# [Directions]
Within the records below is a range that opens at the line with "ATOM 230 C CA" and closes at the line with "ATOM 250 C CA". Return that range word for word, both ends included, and only that range.

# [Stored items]
- Opening Delimiter -
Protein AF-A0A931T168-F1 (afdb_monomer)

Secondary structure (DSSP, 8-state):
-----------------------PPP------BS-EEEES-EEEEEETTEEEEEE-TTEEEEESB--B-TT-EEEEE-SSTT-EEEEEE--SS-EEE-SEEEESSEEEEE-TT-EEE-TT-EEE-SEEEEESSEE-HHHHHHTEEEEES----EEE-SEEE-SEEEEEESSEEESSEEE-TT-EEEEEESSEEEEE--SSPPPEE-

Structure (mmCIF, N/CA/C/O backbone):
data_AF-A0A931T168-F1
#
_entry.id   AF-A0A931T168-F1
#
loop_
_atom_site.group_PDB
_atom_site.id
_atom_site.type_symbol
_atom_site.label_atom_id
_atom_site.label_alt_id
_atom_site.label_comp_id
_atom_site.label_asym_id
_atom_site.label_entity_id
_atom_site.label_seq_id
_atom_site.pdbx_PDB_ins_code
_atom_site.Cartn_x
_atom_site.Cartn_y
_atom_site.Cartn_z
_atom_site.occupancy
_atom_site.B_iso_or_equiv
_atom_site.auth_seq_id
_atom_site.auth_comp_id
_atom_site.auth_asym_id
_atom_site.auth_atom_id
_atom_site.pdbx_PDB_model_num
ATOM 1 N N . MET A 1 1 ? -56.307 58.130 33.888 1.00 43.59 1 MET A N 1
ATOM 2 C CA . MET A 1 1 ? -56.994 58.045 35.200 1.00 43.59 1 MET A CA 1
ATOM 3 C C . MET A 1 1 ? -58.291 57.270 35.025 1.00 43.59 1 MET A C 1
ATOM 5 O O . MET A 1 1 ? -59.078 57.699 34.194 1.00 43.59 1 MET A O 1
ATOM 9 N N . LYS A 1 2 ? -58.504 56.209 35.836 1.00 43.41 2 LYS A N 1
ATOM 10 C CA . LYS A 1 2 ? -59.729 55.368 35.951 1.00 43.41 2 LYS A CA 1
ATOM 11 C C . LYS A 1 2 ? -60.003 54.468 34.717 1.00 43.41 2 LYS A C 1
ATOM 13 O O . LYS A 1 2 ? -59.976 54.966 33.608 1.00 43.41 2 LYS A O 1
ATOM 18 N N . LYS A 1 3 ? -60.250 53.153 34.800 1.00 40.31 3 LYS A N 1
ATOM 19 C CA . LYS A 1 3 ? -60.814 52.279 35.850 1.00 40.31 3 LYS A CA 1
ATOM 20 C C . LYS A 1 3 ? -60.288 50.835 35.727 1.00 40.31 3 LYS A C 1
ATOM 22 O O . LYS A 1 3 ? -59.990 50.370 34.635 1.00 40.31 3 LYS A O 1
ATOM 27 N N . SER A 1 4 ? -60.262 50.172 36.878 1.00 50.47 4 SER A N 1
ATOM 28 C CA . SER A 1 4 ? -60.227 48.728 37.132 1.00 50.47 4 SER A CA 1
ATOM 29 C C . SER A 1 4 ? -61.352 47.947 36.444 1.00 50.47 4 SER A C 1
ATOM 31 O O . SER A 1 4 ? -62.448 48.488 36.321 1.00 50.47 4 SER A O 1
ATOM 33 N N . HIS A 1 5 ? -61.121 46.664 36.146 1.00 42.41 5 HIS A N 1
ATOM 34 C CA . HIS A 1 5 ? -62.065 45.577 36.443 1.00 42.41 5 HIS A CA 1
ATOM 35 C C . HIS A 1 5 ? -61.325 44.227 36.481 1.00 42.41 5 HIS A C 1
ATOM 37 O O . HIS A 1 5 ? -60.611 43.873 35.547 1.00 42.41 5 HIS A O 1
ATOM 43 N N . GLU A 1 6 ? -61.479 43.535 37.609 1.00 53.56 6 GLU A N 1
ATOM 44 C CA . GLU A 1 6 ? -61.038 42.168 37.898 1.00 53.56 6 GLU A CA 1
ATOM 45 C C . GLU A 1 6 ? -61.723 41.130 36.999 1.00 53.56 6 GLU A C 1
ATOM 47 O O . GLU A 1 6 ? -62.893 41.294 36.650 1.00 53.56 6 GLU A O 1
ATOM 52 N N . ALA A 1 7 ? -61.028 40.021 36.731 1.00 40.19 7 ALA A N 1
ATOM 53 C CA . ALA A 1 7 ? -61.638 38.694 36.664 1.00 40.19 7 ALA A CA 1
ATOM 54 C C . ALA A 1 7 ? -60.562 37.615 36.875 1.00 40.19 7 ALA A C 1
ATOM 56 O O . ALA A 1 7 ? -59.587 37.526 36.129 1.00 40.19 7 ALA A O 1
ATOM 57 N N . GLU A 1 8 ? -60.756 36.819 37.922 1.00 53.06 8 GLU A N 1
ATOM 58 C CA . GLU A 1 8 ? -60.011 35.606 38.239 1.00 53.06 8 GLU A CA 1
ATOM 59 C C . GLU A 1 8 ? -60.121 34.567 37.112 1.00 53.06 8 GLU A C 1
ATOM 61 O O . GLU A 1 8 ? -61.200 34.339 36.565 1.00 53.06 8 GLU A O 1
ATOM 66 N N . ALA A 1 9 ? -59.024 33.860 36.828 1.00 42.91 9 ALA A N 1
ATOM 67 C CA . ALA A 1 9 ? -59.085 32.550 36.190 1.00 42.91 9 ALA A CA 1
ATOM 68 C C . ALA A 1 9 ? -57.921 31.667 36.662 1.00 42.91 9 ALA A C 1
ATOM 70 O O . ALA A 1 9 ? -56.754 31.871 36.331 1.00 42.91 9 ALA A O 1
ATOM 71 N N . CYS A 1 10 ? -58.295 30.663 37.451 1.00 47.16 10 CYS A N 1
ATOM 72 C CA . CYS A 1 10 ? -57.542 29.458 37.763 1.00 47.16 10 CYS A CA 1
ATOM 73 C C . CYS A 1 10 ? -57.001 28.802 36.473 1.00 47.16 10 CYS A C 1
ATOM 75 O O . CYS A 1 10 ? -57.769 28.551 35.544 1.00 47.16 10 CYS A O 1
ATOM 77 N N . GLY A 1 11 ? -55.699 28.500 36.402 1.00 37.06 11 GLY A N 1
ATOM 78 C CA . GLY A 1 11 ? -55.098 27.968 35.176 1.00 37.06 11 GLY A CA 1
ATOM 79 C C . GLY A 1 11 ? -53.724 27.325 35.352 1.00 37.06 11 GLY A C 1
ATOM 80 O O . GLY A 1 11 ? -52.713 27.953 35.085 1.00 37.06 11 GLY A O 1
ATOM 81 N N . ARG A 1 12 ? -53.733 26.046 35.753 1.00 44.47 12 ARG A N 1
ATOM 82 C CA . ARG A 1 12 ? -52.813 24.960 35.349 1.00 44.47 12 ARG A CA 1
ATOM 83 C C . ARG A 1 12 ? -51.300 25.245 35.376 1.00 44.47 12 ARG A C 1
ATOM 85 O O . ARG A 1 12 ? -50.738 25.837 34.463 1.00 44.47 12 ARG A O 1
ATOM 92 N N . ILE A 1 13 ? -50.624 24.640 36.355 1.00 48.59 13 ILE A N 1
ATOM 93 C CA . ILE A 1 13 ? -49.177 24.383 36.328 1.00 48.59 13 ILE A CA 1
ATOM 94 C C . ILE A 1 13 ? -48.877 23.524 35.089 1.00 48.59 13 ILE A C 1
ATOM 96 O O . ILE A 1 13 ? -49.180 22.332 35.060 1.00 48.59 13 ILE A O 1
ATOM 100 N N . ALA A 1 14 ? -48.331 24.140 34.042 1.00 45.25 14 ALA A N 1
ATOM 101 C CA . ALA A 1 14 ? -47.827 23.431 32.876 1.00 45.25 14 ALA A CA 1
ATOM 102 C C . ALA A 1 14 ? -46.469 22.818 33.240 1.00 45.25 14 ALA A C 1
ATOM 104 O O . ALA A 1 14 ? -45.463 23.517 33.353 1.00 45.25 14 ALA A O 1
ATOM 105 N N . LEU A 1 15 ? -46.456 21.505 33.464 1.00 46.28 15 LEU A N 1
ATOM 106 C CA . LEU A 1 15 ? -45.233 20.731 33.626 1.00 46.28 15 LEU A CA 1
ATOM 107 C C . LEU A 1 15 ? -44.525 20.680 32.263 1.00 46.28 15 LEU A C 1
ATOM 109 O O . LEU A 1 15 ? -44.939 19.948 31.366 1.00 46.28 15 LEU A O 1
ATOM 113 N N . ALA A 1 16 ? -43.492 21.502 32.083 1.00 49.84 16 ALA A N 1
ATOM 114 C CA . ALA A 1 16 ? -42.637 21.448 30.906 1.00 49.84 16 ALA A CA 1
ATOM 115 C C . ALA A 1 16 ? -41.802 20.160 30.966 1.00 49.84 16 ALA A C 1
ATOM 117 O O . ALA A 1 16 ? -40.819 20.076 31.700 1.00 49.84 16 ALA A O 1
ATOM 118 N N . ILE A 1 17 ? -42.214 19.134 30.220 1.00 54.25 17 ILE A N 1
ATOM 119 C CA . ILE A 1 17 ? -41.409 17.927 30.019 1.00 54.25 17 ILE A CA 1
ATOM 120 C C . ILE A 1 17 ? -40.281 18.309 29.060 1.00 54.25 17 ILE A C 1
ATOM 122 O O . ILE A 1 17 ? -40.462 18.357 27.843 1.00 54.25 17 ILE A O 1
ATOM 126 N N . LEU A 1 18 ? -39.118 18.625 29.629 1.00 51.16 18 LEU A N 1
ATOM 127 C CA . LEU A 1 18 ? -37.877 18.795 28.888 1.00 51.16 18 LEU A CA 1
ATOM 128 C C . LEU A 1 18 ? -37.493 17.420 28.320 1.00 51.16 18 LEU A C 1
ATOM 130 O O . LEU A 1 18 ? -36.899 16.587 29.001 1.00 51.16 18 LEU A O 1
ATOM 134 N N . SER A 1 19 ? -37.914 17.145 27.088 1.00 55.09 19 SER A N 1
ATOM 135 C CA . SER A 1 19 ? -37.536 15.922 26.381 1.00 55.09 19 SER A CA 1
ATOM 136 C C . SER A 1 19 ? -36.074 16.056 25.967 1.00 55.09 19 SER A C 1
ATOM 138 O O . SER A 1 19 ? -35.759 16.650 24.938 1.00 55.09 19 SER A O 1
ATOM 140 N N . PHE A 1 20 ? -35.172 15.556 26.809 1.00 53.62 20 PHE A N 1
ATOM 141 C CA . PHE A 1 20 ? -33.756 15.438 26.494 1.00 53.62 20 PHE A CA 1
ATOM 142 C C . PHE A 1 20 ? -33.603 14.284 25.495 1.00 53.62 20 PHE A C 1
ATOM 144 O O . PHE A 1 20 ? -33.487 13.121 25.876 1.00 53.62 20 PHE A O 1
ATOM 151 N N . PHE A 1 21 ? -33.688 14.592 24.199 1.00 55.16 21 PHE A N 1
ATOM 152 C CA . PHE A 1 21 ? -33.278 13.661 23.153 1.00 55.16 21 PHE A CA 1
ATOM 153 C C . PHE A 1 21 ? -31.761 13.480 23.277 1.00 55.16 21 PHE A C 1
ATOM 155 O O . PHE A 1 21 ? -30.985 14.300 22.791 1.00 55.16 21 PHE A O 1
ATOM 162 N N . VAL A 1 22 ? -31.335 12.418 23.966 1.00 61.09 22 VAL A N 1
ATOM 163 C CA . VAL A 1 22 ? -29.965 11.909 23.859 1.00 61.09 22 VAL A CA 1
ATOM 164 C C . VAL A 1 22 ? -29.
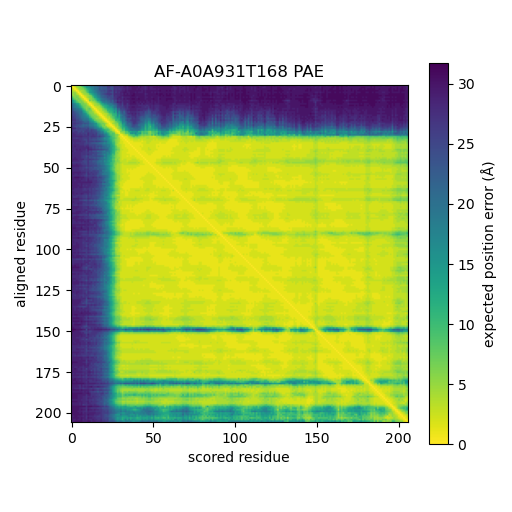840 11.344 22.447 1.00 61.09 22 VAL A C 1
ATOM 166 O O . VAL A 1 22 ? -30.198 10.197 22.191 1.00 61.09 22 VAL A O 1
ATOM 169 N N . GLY A 1 23 ? -29.415 12.182 21.503 1.00 53.56 23 GLY A N 1
ATOM 170 C CA . GLY A 1 23 ? -28.957 11.704 20.208 1.00 53.56 23 GLY A CA 1
ATOM 171 C C . GLY A 1 23 ? -27.712 10.863 20.450 1.00 53.56 23 GLY A C 1
ATOM 172 O O . GLY A 1 23 ? -26.688 11.399 20.871 1.00 53.56 23 GLY A O 1
ATOM 173 N N . LEU A 1 24 ? -27.810 9.549 20.241 1.00 56.25 24 LEU A N 1
ATOM 174 C CA . LEU A 1 24 ? -26.620 8.716 20.095 1.00 56.25 24 LEU A CA 1
ATOM 175 C C . LEU A 1 24 ? -25.785 9.339 18.964 1.00 56.25 24 LEU A C 1
ATOM 177 O O . LEU A 1 24 ? -26.364 9.643 17.913 1.00 56.25 24 LEU A O 1
ATOM 181 N N . PRO A 1 25 ? -24.482 9.605 19.167 1.00 53.34 25 PRO A N 1
ATOM 182 C CA . PRO A 1 25 ? -23.647 10.078 18.075 1.00 53.34 25 PRO A CA 1
ATOM 183 C C . PRO A 1 25 ? -23.746 9.060 16.931 1.00 53.34 25 PRO A C 1
ATOM 185 O O . PRO A 1 25 ? -23.785 7.858 17.208 1.00 53.34 25 PRO A O 1
ATOM 188 N N . PRO A 1 26 ? -23.841 9.502 15.664 1.00 55.53 26 PRO A N 1
ATOM 189 C CA . PRO A 1 26 ? -23.696 8.571 14.556 1.00 55.53 26 PRO A CA 1
ATOM 190 C C . PRO A 1 26 ? -22.356 7.854 14.730 1.00 55.53 26 PRO A C 1
ATOM 192 O O . PRO A 1 26 ? -21.369 8.495 15.096 1.00 55.53 26 PRO A O 1
ATOM 195 N N . ASP A 1 27 ? -22.324 6.543 14.503 1.00 55.50 27 ASP A N 1
ATOM 196 C CA . ASP A 1 27 ? -21.065 5.809 14.436 1.00 55.50 27 ASP A CA 1
ATOM 197 C C . ASP A 1 27 ? -20.237 6.421 13.295 1.00 55.50 27 ASP A C 1
ATOM 199 O O . ASP A 1 27 ? -20.514 6.202 12.116 1.00 55.50 27 ASP A O 1
ATOM 203 N N . VAL A 1 28 ? -19.274 7.278 13.642 1.00 59.31 28 VAL A N 1
ATOM 204 C CA . VAL A 1 28 ? -18.324 7.850 12.687 1.00 59.31 28 VAL A CA 1
ATOM 205 C C . VAL A 1 28 ? -17.230 6.810 12.506 1.00 59.31 28 VAL A C 1
ATOM 207 O O . VAL A 1 28 ? -16.391 6.631 13.387 1.00 59.31 28 VAL A O 1
ATOM 210 N N . TRP A 1 29 ? -17.281 6.084 11.395 1.00 70.00 29 TRP A N 1
ATOM 211 C CA . TRP A 1 29 ? -16.213 5.168 11.009 1.00 70.00 29 TRP A CA 1
ATOM 212 C C . TRP A 1 29 ? -15.058 5.960 10.396 1.00 70.00 29 TRP A C 1
ATOM 214 O O . TRP A 1 29 ? -15.290 6.825 9.555 1.00 70.00 29 TRP A O 1
ATOM 224 N N . ALA A 1 30 ? -13.827 5.645 10.791 1.00 66.00 30 ALA A N 1
ATOM 225 C CA . ALA A 1 30 ? -12.592 6.284 10.329 1.00 66.00 30 ALA A CA 1
ATOM 226 C C . ALA A 1 30 ? -12.156 5.808 8.927 1.00 66.00 30 ALA A C 1
ATOM 228 O O . ALA A 1 30 ? -11.007 5.984 8.538 1.00 66.00 30 ALA A O 1
ATOM 229 N N . GLY A 1 31 ? -13.061 5.162 8.185 1.00 73.75 31 GLY A N 1
ATOM 230 C CA . GLY A 1 31 ? -12.773 4.516 6.909 1.00 73.75 31 GLY A CA 1
ATOM 231 C C . GLY A 1 31 ? -12.364 5.484 5.788 1.00 73.75 31 GLY A C 1
ATOM 232 O O . GLY A 1 31 ? -12.262 6.688 5.990 1.00 73.75 31 GLY A O 1
ATOM 233 N N . PRO A 1 32 ? -12.145 4.979 4.562 1.00 87.25 32 PRO A N 1
ATOM 234 C CA . PRO A 1 32 ? -11.697 5.801 3.438 1.00 87.25 32 PRO A CA 1
ATOM 235 C C . PRO A 1 32 ? -12.636 6.982 3.140 1.00 87.25 32 PRO A C 1
ATOM 237 O O . PRO A 1 32 ? -13.841 6.794 2.962 1.00 87.25 32 PRO A O 1
ATOM 240 N N . GLU A 1 33 ? -12.078 8.185 3.007 1.00 90.75 33 GLU A N 1
ATOM 241 C CA . GLU A 1 33 ? -12.818 9.435 2.813 1.00 90.75 33 GLU A CA 1
ATOM 242 C C . GLU A 1 33 ? -12.508 10.091 1.460 1.00 90.75 33 GLU A C 1
ATOM 244 O O . GLU A 1 33 ? -11.378 10.062 0.962 1.00 90.75 33 GLU A O 1
ATOM 249 N N . GLY A 1 34 ? -13.518 10.731 0.862 1.00 93.69 34 GLY A N 1
ATOM 250 C CA . GLY A 1 34 ? -13.342 11.554 -0.341 1.00 93.69 34 GLY A CA 1
ATOM 251 C C . GLY A 1 34 ? -12.814 10.792 -1.560 1.00 93.69 34 GLY A C 1
ATOM 252 O O . GLY A 1 34 ? -12.054 11.353 -2.346 1.00 93.69 34 GLY A O 1
ATOM 253 N N . ALA A 1 35 ? -13.185 9.517 -1.704 1.00 96.38 35 ALA A N 1
ATOM 254 C CA . ALA A 1 35 ? -12.688 8.656 -2.770 1.00 96.38 35 ALA A CA 1
ATOM 255 C C . ALA A 1 35 ? -13.038 9.194 -4.173 1.00 96.38 35 ALA A C 1
ATOM 257 O O . ALA A 1 35 ? -14.205 9.403 -4.511 1.00 96.38 35 ALA A O 1
ATOM 258 N N . GLN A 1 36 ? -12.020 9.340 -5.017 1.00 97.94 36 GLN A N 1
ATOM 259 C CA . GLN A 1 36 ? -12.118 9.693 -6.426 1.00 97.94 36 GLN A CA 1
ATOM 260 C C . GLN A 1 36 ? -11.346 8.670 -7.263 1.00 97.94 36 GLN A C 1
ATOM 262 O O . GLN A 1 36 ? -10.142 8.487 -7
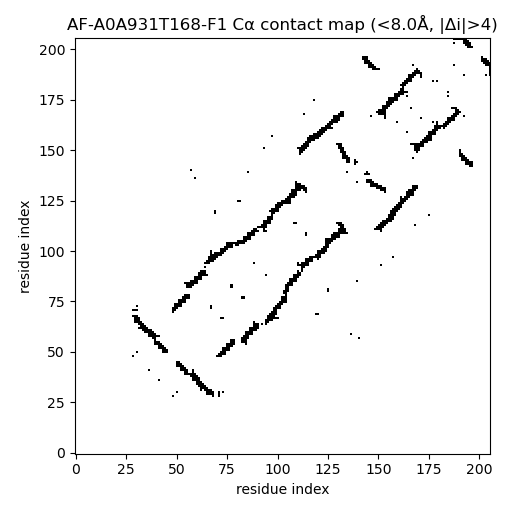.098 1.00 97.94 36 GLN A O 1
ATOM 267 N N . VAL A 1 37 ? -12.028 8.016 -8.200 1.00 98.31 37 VAL A N 1
ATOM 268 C CA . VAL A 1 37 ? -11.399 7.055 -9.116 1.00 98.31 37 VAL A CA 1
ATOM 269 C C . VAL A 1 37 ? -10.734 7.818 -10.261 1.00 98.31 37 VAL A C 1
ATOM 271 O O . VAL A 1 37 ? -11.419 8.498 -11.023 1.00 98.31 37 VAL A O 1
ATOM 274 N N . LEU A 1 38 ? -9.409 7.716 -10.380 1.00 98.44 38 LEU A N 1
ATOM 275 C CA . LEU A 1 38 ? -8.631 8.356 -11.450 1.00 98.44 38 LEU A CA 1
ATOM 276 C C . LEU A 1 38 ? -8.374 7.413 -12.631 1.00 98.44 38 LEU A C 1
ATOM 278 O O . LEU A 1 38 ? -8.244 7.865 -13.766 1.00 98.44 38 LEU A O 1
ATOM 282 N N . HIS A 1 39 ? -8.295 6.105 -12.374 1.00 98.69 39 HIS A N 1
ATOM 283 C CA . HIS A 1 39 ? -8.053 5.083 -13.392 1.00 98.69 39 HIS A CA 1
ATOM 284 C C . HIS A 1 39 ? -8.694 3.746 -12.995 1.00 98.69 39 HIS A C 1
ATOM 286 O O . HIS A 1 39 ? -8.737 3.402 -11.814 1.00 98.69 39 HIS A O 1
ATOM 292 N N . GLY A 1 40 ? -9.140 2.970 -13.986 1.00 98.31 40 GLY A N 1
ATOM 293 C CA . GLY A 1 40 ? -9.780 1.670 -13.780 1.00 98.31 40 GLY A CA 1
ATOM 294 C C . GLY A 1 40 ? -11.249 1.761 -13.359 1.00 98.31 40 GLY A C 1
ATOM 295 O O . GLY A 1 40 ? -11.885 2.810 -13.447 1.00 98.31 40 GLY A O 1
ATOM 296 N N . GLN A 1 41 ? -11.801 0.628 -12.935 1.00 98.50 41 GLN A N 1
ATOM 297 C CA . GLN A 1 41 ? -13.171 0.513 -12.438 1.00 98.50 41 GLN A CA 1
ATOM 298 C C . GLN A 1 41 ? -13.137 0.168 -10.957 1.00 98.50 41 GLN A C 1
ATOM 300 O O . GLN A 1 41 ? -12.439 -0.767 -10.563 1.00 98.50 41 GLN A O 1
ATOM 305 N N . VAL A 1 42 ? -13.891 0.913 -10.149 1.00 98.50 42 VAL A N 1
ATOM 306 C CA . VAL A 1 42 ? -13.952 0.704 -8.703 1.00 98.50 42 VAL A CA 1
ATOM 307 C C . VAL A 1 42 ? -15.387 0.837 -8.211 1.00 98.50 42 VAL A C 1
ATOM 309 O O . VAL A 1 42 ? -16.104 1.750 -8.618 1.00 98.50 42 VAL A O 1
ATOM 312 N N . GLN A 1 43 ? -15.799 -0.070 -7.331 1.00 98.19 43 GLN A N 1
ATOM 313 C CA . GLN A 1 43 ? -17.072 -0.016 -6.621 1.00 98.19 43 GLN A CA 1
ATOM 314 C C . GLN A 1 43 ? -16.828 -0.145 -5.119 1.00 98.19 43 GLN A C 1
ATOM 316 O O . GLN A 1 43 ? -16.039 -0.981 -4.679 1.00 98.19 43 GLN A O 1
ATOM 321 N N . PHE A 1 44 ? -17.528 0.677 -4.342 1.00 96.69 44 PHE A N 1
ATOM 322 C CA . PHE A 1 44 ? -17.440 0.705 -2.887 1.00 96.69 44 PHE A CA 1
ATOM 323 C C . PHE A 1 44 ? -18.730 0.156 -2.289 1.00 96.69 44 PHE A C 1
ATOM 325 O O . PHE A 1 44 ? -19.825 0.560 -2.683 1.00 96.69 44 PHE A O 1
ATOM 332 N N . GLN A 1 45 ? -18.598 -0.735 -1.315 1.00 96.25 45 GLN A N 1
ATOM 333 C CA . GLN A 1 45 ? -19.709 -1.251 -0.532 1.00 96.25 45 GLN A CA 1
ATOM 334 C C . GLN A 1 45 ? -19.335 -1.209 0.944 1.00 96.25 45 GLN A C 1
ATOM 336 O O . GLN A 1 45 ? -18.370 -1.843 1.356 1.00 96.25 45 GLN A O 1
ATOM 341 N N . GLN A 1 46 ? -20.118 -0.495 1.744 1.00 93.94 46 GLN A N 1
ATOM 342 C CA . GLN A 1 46 ? -19.906 -0.405 3.182 1.00 93.94 46 GLN A CA 1
ATOM 343 C C . GLN A 1 46 ? -21.045 -1.101 3.925 1.00 93.94 46 GLN A C 1
ATOM 345 O O . GLN A 1 46 ? -22.220 -0.875 3.630 1.00 93.94 46 GLN A O 1
ATOM 350 N N . GLN A 1 47 ? -20.696 -1.962 4.877 1.00 93.31 47 GLN A N 1
ATOM 351 C CA . GLN A 1 47 ? -21.635 -2.671 5.736 1.00 93.31 47 GLN A CA 1
ATOM 352 C C . GLN A 1 47 ? -21.070 -2.735 7.153 1.00 93.31 47 GLN A C 1
ATOM 354 O O . GLN A 1 47 ? -20.164 -3.517 7.440 1.00 93.31 47 GLN A O 1
ATOM 359 N N . GLY A 1 48 ? -21.623 -1.932 8.062 1.00 92.62 48 GLY A N 1
ATOM 360 C CA . GLY A 1 48 ? -21.030 -1.823 9.393 1.00 92.62 48 GLY A CA 1
ATOM 361 C C . GLY A 1 48 ? -19.588 -1.301 9.302 1.00 92.62 48 GLY A C 1
ATOM 362 O O . GLY A 1 48 ? -19.221 -0.587 8.373 1.00 92.62 48 GLY A O 1
ATOM 363 N N . ALA A 1 49 ? -18.737 -1.769 10.208 1.00 94.31 49 ALA A N 1
ATOM 364 C CA . ALA A 1 49 ? -17.314 -1.435 10.236 1.00 94.31 49 ALA A CA 1
ATOM 365 C C . ALA A 1 49 ? -16.484 -2.035 9.072 1.00 94.31 49 ALA A C 1
ATOM 367 O O . ALA A 1 49 ? -15.257 -1.945 9.087 1.00 94.31 49 ALA A O 1
ATOM 368 N N . GLN A 1 50 ? -17.116 -2.678 8.081 1.00 96.62 50 GLN A N 1
ATOM 369 C CA . GLN A 1 50 ? -16.437 -3.250 6.920 1.00 96.62 50 GLN A CA 1
ATOM 370 C C . GLN A 1 50 ? -16.717 -2.443 5.649 1.00 96.62 50 GLN A C 1
ATOM 372 O O . GLN A 1 50 ? -17.864 -2.298 5.221 1.00 96.62 50 GLN A O 1
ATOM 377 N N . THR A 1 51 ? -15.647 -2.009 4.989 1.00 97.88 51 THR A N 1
- Closing Delimiter -
# [Expected answer]
ATOM 230 C CA . GLY A 1 31 ? -12.773 4.516 6.909 1.00 73.75 31 GLY A CA 1
ATOM 231 C C . GLY A 1 31 ? -12.364 5.484 5.788 1.00 73.75 31 GLY A C 1
ATOM 232 O O . GLY A 1 31 ? -12.262 6.688 5.990 1.00 73.75 31 GLY A O 1
ATOM 233 N N . PRO A 1 32 ? -12.145 4.979 4.562 1.00 87.25 32 PRO A N 1
ATOM 234 C CA . PRO A 1 32 ? -11.697 5.801 3.438 1.00 87.25 32 PRO A CA 1
ATOM 235 C C . PRO A 1 32 ? -12.636 6.982 3.140 1.00 87.25 32 PRO A C 1
ATOM 237 O O . PRO A 1 32 ? -13.841 6.794 2.962 1.00 87.25 32 PRO A O 1
ATOM 240 N N . GLU A 1 33 ? -12.078 8.185 3.007 1.00 90.75 33 GLU A N 1
ATOM 241 C CA . GLU A 1 33 ? -12.818 9.435 2.813 1.00 90.75 33 GLU A CA 1
ATOM 242 C C . GLU A 1 33 ? -12.508 10.091 1.460 1.00 90.75 33 GLU A C 1
ATOM 244 O O . GLU A 1 33 ? -11.378 10.062 0.962 1.00 90.75 33 GLU A O 1
ATOM 249 N N . GLY A 1 34 ? -13.518 10.731 0.862 1.00 93.69 34 GLY A N 1
ATOM 250 C CA . GLY A 1 34 ? -13.342 11.554 -0.341 1.00 93.69 34 GLY A CA 1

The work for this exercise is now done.